Ruse is sold to tourists on the basis of architectural remnants of the period when the city was the Pearl on the Danube and properties with views of the river were inhabited by an international community of merchants who delivered new products, technologies and cultural events. In a country that has become one of the business process outsourcing hotspots of Europe, who will occupy the newly gentrified neighbourhoods that are ensconced within easy walking distance of the central square and where most will be deprived of an actual view of the Danube? Sofia has been flaunting its outsourcing credentials for almost a decade but what precisely does Ruse have to offer to prevent the exodus of its younger generation? Certainly nothing that will permit them to contemplate buying a place in Legoland.
It is certainly true that investment in real estate development near the river accompanies the creation of a new arterial road along the Danube and the extensive development of the riverfront in celebration of the aesthetic splendor of concrete. But this does not tell us who the riverfront apartments are intended for.
Do the city fathers hope for another renaissance like that delivered by Midhat Pasha? Are they trying to lure back the wealthier members of the Bulgarian diaspora? Or have the speculation and money-laundering of local oligarchs simply got out of hand?

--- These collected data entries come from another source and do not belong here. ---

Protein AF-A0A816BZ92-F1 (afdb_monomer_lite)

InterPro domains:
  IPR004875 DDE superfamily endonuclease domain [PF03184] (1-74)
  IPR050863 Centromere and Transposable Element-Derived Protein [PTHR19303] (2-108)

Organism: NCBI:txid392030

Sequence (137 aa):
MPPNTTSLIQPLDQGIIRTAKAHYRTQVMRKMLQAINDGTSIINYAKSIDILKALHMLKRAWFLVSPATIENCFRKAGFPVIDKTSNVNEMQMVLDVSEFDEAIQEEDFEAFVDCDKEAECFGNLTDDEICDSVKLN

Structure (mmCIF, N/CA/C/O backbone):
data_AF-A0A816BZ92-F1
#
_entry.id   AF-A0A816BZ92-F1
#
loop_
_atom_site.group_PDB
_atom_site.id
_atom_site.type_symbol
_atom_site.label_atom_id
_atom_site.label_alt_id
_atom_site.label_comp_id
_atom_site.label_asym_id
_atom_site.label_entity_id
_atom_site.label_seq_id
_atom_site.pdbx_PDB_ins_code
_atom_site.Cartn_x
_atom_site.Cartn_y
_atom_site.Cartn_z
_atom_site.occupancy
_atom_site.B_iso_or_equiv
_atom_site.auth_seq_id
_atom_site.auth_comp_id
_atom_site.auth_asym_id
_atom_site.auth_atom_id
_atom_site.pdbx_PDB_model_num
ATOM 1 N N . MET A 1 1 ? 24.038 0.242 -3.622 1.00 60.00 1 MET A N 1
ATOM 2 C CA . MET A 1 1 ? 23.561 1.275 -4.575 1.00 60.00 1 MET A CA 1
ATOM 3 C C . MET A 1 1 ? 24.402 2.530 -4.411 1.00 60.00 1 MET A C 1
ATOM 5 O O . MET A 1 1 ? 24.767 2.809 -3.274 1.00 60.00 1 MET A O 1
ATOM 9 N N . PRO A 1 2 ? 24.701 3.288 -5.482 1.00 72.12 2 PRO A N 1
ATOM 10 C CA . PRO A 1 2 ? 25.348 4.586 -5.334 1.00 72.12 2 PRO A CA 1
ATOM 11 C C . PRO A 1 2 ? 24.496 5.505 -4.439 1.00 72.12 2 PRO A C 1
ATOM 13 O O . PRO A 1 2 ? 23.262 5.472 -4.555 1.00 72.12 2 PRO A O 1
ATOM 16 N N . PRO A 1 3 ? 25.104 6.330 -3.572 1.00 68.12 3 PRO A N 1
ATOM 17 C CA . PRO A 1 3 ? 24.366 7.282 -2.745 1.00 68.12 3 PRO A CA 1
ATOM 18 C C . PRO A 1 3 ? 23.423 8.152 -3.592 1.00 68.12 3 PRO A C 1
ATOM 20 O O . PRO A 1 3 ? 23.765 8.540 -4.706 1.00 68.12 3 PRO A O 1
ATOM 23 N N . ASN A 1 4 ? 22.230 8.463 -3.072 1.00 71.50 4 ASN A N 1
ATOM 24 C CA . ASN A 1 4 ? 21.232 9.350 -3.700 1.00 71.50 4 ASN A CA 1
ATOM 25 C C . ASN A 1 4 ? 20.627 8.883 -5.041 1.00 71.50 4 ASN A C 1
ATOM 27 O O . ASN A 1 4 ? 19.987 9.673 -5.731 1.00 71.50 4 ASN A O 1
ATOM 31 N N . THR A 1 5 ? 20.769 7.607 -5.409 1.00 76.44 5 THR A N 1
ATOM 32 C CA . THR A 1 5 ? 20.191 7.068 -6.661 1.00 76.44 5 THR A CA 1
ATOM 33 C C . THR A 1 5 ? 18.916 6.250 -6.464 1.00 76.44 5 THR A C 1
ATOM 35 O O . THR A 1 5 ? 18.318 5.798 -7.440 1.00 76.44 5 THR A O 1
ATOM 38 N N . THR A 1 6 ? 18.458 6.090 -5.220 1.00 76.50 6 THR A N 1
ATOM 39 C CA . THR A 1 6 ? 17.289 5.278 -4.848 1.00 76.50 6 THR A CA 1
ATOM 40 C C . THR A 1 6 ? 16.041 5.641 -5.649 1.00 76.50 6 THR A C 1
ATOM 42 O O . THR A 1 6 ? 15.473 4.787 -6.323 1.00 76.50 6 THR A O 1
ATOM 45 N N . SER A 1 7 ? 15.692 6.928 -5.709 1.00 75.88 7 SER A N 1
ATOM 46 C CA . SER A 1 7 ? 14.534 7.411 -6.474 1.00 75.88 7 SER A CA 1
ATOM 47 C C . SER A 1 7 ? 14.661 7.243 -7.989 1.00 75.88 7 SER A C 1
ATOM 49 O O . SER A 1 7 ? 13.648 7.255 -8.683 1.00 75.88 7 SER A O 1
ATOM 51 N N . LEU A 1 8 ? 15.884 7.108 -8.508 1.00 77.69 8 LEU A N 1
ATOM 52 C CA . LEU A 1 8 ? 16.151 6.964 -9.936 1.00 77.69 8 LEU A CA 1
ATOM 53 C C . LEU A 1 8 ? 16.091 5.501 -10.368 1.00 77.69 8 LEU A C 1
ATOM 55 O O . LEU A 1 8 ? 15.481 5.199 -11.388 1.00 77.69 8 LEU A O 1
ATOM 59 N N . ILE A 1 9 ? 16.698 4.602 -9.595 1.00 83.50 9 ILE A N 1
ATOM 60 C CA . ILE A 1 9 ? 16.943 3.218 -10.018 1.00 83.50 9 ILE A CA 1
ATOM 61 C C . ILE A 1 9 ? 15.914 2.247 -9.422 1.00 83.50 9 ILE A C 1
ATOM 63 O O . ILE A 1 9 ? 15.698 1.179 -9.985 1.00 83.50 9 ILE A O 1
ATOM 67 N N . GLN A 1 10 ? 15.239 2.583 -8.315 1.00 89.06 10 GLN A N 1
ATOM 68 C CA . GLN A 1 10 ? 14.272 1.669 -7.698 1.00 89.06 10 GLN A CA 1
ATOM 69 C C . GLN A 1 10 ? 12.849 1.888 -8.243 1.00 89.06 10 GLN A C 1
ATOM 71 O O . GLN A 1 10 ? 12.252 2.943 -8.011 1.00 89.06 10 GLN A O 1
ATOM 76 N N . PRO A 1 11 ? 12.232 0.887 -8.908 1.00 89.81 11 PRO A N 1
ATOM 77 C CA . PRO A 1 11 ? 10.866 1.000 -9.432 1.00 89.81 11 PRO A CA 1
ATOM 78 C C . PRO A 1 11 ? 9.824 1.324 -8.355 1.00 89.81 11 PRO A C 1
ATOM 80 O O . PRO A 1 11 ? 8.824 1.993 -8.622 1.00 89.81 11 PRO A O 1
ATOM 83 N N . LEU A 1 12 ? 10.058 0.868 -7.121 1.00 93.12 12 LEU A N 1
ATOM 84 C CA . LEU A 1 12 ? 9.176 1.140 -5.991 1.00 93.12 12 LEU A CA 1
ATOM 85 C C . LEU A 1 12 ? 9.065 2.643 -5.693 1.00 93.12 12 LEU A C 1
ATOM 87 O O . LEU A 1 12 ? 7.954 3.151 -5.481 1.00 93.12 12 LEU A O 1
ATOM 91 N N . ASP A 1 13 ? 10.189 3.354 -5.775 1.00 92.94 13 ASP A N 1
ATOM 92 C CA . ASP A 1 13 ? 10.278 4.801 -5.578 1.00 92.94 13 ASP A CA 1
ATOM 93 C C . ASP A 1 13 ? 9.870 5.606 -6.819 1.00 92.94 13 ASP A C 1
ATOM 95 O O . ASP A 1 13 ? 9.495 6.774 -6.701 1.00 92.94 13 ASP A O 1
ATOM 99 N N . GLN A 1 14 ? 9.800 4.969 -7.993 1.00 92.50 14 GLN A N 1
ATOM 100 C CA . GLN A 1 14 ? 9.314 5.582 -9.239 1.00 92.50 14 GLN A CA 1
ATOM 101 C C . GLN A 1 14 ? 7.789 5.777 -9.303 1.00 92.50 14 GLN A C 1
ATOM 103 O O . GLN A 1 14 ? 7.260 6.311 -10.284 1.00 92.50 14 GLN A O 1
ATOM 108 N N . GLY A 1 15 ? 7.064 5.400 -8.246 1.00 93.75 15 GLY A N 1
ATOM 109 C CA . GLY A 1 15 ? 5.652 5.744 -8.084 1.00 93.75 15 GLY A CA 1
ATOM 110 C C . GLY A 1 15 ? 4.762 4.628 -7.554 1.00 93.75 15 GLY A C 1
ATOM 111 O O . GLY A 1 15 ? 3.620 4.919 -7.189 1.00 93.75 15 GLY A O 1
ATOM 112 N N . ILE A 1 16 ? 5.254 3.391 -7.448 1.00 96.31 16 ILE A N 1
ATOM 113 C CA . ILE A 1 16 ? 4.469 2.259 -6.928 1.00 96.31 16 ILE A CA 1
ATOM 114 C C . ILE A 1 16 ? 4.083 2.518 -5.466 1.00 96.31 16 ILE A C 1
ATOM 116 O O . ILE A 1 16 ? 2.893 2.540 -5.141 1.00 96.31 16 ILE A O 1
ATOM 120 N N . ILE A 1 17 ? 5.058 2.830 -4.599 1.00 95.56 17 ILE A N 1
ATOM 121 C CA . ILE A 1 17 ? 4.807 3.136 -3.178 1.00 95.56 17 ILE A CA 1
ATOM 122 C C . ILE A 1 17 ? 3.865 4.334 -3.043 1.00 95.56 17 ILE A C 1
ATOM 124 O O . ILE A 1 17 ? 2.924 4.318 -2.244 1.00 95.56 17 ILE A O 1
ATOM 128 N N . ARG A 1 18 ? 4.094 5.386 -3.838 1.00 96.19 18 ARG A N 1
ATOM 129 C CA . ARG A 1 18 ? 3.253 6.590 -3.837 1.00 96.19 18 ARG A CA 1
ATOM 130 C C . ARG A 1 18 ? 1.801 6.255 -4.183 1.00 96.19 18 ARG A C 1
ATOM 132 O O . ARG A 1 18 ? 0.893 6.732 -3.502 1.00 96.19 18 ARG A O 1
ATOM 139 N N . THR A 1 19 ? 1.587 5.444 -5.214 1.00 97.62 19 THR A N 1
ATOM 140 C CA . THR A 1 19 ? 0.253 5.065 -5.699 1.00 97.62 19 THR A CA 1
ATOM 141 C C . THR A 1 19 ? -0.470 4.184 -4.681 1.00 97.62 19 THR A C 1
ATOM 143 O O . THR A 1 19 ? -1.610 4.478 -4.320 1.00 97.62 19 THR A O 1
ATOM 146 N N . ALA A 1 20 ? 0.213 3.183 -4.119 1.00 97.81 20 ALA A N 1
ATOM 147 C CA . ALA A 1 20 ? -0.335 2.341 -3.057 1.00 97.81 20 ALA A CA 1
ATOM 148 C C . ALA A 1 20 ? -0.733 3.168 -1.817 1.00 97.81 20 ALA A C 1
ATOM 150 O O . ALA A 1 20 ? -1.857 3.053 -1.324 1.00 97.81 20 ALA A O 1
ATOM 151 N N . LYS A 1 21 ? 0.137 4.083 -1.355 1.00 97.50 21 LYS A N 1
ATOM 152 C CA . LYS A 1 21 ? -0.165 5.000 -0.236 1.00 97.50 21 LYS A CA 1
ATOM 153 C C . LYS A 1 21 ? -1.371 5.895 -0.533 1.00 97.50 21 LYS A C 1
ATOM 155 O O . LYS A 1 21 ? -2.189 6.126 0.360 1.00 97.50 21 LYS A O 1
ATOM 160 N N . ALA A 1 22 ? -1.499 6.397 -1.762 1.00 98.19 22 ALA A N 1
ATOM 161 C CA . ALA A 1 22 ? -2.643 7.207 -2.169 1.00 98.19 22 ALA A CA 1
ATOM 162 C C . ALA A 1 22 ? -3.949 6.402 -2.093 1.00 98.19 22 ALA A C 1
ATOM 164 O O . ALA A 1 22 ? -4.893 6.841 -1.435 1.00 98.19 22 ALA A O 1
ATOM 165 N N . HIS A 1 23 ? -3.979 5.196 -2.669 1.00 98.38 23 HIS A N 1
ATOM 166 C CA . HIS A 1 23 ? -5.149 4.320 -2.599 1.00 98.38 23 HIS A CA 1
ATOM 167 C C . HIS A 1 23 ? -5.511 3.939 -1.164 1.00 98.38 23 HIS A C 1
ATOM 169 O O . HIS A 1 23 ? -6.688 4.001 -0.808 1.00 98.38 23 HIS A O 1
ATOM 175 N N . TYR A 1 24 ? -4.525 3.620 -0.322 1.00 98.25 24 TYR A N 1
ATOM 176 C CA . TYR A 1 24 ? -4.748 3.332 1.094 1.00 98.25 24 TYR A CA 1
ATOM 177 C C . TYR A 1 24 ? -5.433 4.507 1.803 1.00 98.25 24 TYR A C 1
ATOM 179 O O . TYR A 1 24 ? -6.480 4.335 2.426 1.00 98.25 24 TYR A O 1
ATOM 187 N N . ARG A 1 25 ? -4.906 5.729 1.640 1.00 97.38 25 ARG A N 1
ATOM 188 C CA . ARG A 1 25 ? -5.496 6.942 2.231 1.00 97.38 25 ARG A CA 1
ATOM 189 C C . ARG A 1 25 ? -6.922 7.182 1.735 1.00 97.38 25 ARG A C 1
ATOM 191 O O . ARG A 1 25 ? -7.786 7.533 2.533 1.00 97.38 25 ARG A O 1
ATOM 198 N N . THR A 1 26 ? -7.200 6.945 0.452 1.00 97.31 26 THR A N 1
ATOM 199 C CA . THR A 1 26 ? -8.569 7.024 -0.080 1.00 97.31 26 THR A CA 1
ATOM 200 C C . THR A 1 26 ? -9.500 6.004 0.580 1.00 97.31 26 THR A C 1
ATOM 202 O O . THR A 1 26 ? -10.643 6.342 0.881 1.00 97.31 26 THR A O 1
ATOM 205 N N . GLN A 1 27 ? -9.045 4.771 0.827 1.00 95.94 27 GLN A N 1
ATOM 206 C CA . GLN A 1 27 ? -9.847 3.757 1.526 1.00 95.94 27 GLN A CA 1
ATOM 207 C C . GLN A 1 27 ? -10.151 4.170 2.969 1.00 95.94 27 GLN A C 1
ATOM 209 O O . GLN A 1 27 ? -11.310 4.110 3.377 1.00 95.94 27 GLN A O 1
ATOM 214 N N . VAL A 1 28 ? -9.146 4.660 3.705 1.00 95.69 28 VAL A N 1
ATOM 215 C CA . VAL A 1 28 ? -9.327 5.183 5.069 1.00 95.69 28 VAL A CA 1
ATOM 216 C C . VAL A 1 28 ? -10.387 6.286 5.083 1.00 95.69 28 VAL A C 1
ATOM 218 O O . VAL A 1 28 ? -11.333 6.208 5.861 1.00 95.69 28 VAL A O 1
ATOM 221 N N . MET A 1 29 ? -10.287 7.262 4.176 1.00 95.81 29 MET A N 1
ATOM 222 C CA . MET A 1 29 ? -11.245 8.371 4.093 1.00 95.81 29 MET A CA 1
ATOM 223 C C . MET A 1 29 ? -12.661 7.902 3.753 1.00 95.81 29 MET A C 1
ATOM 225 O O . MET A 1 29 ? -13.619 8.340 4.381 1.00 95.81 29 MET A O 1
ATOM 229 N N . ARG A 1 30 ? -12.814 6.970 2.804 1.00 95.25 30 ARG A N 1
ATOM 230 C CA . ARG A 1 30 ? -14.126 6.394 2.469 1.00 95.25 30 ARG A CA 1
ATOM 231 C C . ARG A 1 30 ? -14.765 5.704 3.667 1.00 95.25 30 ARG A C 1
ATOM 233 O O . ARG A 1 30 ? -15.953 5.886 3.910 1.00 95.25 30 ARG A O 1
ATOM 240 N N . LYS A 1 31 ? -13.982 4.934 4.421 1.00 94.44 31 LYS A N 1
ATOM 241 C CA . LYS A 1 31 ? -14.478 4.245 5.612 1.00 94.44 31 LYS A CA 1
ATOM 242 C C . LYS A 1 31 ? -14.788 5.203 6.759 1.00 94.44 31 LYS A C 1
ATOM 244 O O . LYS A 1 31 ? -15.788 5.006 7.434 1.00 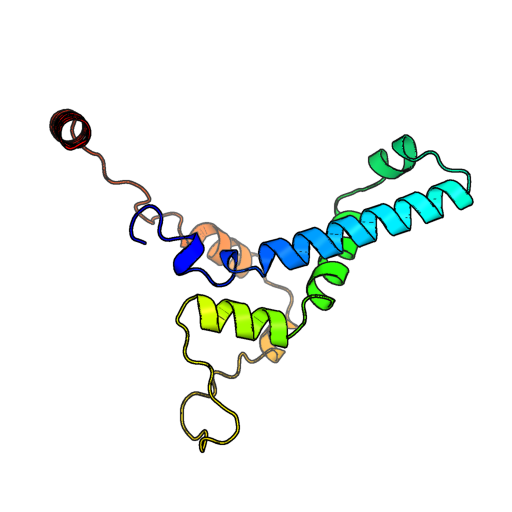94.44 31 LYS A O 1
ATOM 249 N N . MET A 1 32 ? -13.996 6.261 6.930 1.00 95.00 32 MET A N 1
ATOM 250 C CA . MET A 1 32 ? -14.304 7.341 7.871 1.00 95.00 32 MET A CA 1
ATOM 251 C C . MET A 1 32 ? -15.631 8.021 7.532 1.00 95.00 32 MET A C 1
ATOM 253 O O . MET A 1 32 ? -16.467 8.172 8.412 1.00 95.00 32 MET A O 1
ATOM 257 N N . LEU A 1 33 ? -15.852 8.384 6.265 1.00 95.94 33 LEU A N 1
ATOM 258 C CA . LEU A 1 33 ? -17.114 8.983 5.818 1.00 95.94 33 LEU A CA 1
ATOM 259 C C . LEU A 1 33 ? -18.306 8.048 6.044 1.00 95.94 33 LEU A C 1
ATOM 261 O O . LEU A 1 33 ? -19.353 8.4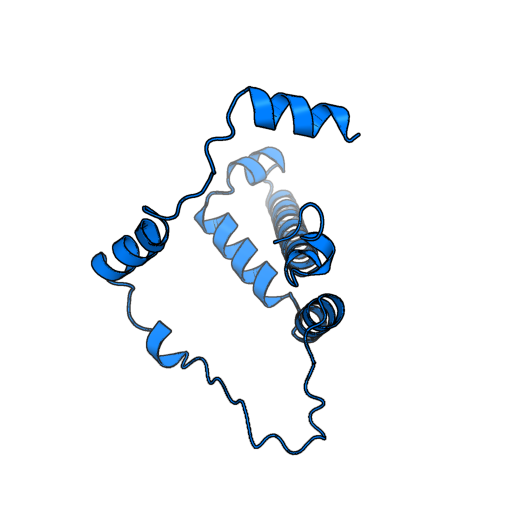92 6.506 1.00 95.94 33 LEU A O 1
ATOM 265 N N . GLN A 1 34 ? -18.135 6.753 5.765 1.00 95.44 34 GLN A N 1
ATOM 266 C CA . GLN A 1 34 ? -19.153 5.746 6.057 1.00 95.44 34 GLN A CA 1
ATOM 267 C C . GLN A 1 34 ? -19.463 5.691 7.561 1.00 95.44 34 GLN A C 1
ATOM 269 O O . GL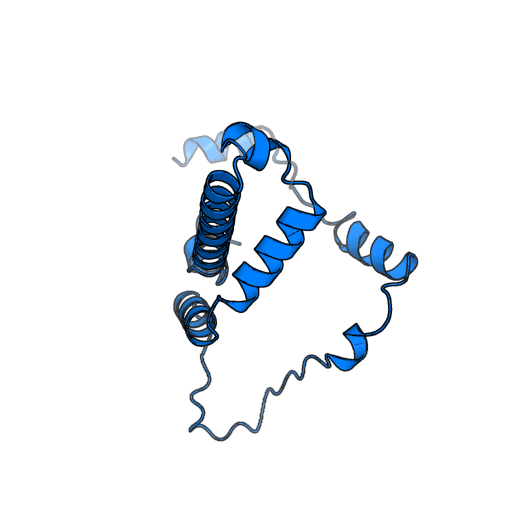N A 1 34 ? -20.620 5.772 7.948 1.00 95.44 34 GLN A O 1
ATOM 274 N N . ALA A 1 35 ? -18.435 5.653 8.410 1.00 94.19 35 ALA A N 1
ATOM 275 C CA . ALA A 1 35 ? -18.604 5.610 9.857 1.00 94.19 35 ALA A CA 1
ATOM 276 C C . ALA A 1 35 ? -19.329 6.848 10.412 1.00 94.19 35 ALA 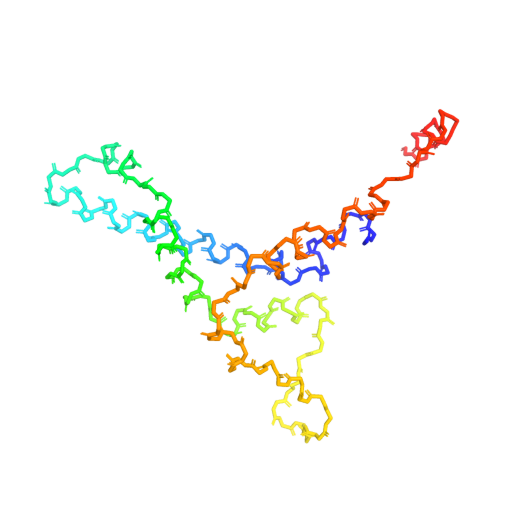A C 1
ATOM 278 O O . ALA A 1 35 ? -20.136 6.710 11.325 1.00 94.19 35 ALA A O 1
ATOM 279 N N . ILE A 1 36 ? -19.088 8.037 9.843 1.00 95.56 36 ILE A N 1
ATOM 280 C CA . ILE A 1 36 ? -19.830 9.261 10.193 1.00 95.56 36 ILE A CA 1
ATOM 281 C C . ILE A 1 36 ? -21.316 9.104 9.879 1.00 95.56 36 ILE A C 1
ATOM 283 O O . ILE A 1 36 ? -22.147 9.436 10.722 1.00 95.56 36 ILE A O 1
ATOM 287 N N . ASN A 1 37 ? -21.650 8.588 8.693 1.00 95.81 37 ASN A N 1
ATOM 288 C CA . ASN A 1 37 ? -23.042 8.336 8.317 1.00 95.81 37 ASN A CA 1
ATOM 289 C C . ASN A 1 37 ? -23.707 7.315 9.253 1.00 95.81 37 ASN A C 1
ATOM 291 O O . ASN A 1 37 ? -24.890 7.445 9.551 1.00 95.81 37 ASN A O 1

In 2016, the National Statistical Institute published data on Bulgarian cities and their urbanized areas. Ruse, a city with a birthrate lower than the national average, was shown to have a population that shrank from year to year during the period of review – emigrants exceeded immigrants. Additionally, there was a tendency for the number of those people leaving the city centre to exceed the number taking up residence in the centre. (There was a small net increase in householders in peripheral regions.)
People are moving out of the streets adjacent to Little Manhattan in the Balkans and, those young people who remain, are not bringing children into the world at a rate that can help prevent a looming demographic crisis.
The World Bank’s assessment of the housing sector refers to Bulgaria’s “shrinking cities”. Many leave the cities (and, indeed, the country) because of unacceptable levels of air pollution. This is particularly true of Ruse.
In November, 2019, MEP Peter Vitanov posed a question to members of the European Parliament. In 2015, the European Commission opened proceedings against Bulgaria, which was subsequently found guilty by the European Court of Justice of failing to comply with ambient air quality standards. Ruse was one of the cities found to be significantly affected. Vitanov pointed out that the level of air quality in the city remained poor and that levels of pollution (including cross-border pollution) were becoming a cause for alarm.
In September, 2020, the Minister of Environment and Water, Emil Dimitrov, turned his attention to Ruse following protests about air pollution levels. As yet, residents await a meaningful response to the expression of civic anger about the quality of the air in Little Manhattan in the Balkans.
So, there you have it. The centre of the city that I’ve called home for 20 years is subject to an insidious style of development that takes little account of the needs and aspirations of the vast majority of the 145,000 residents. Indeed, the development contributes to a sense of powerlessness and expansion of the gulf between oligarchic movers and shakers and the larger community.
As stated above, the shaping of the city centre by those with money and influence can seem surreal to the majority on the basis of a development process that is profoundly detached from more prevalent social forces and domestic needs.
I’m a people-watcher. It’s part of my job. It is fascinating to watch villagers or traditional suburban families who enter the city centre at weekends. In the centre of the city they have lived in or in close proximity to since birth, they behave as if on holiday in an over-priced resort.
Photo: Rousse’s remnants of old architecture are promoted to foreign tourists as “Small Vienna”, in the meantime its citizens leave the small Balkan Manhattan (source: Pixabay, CC0)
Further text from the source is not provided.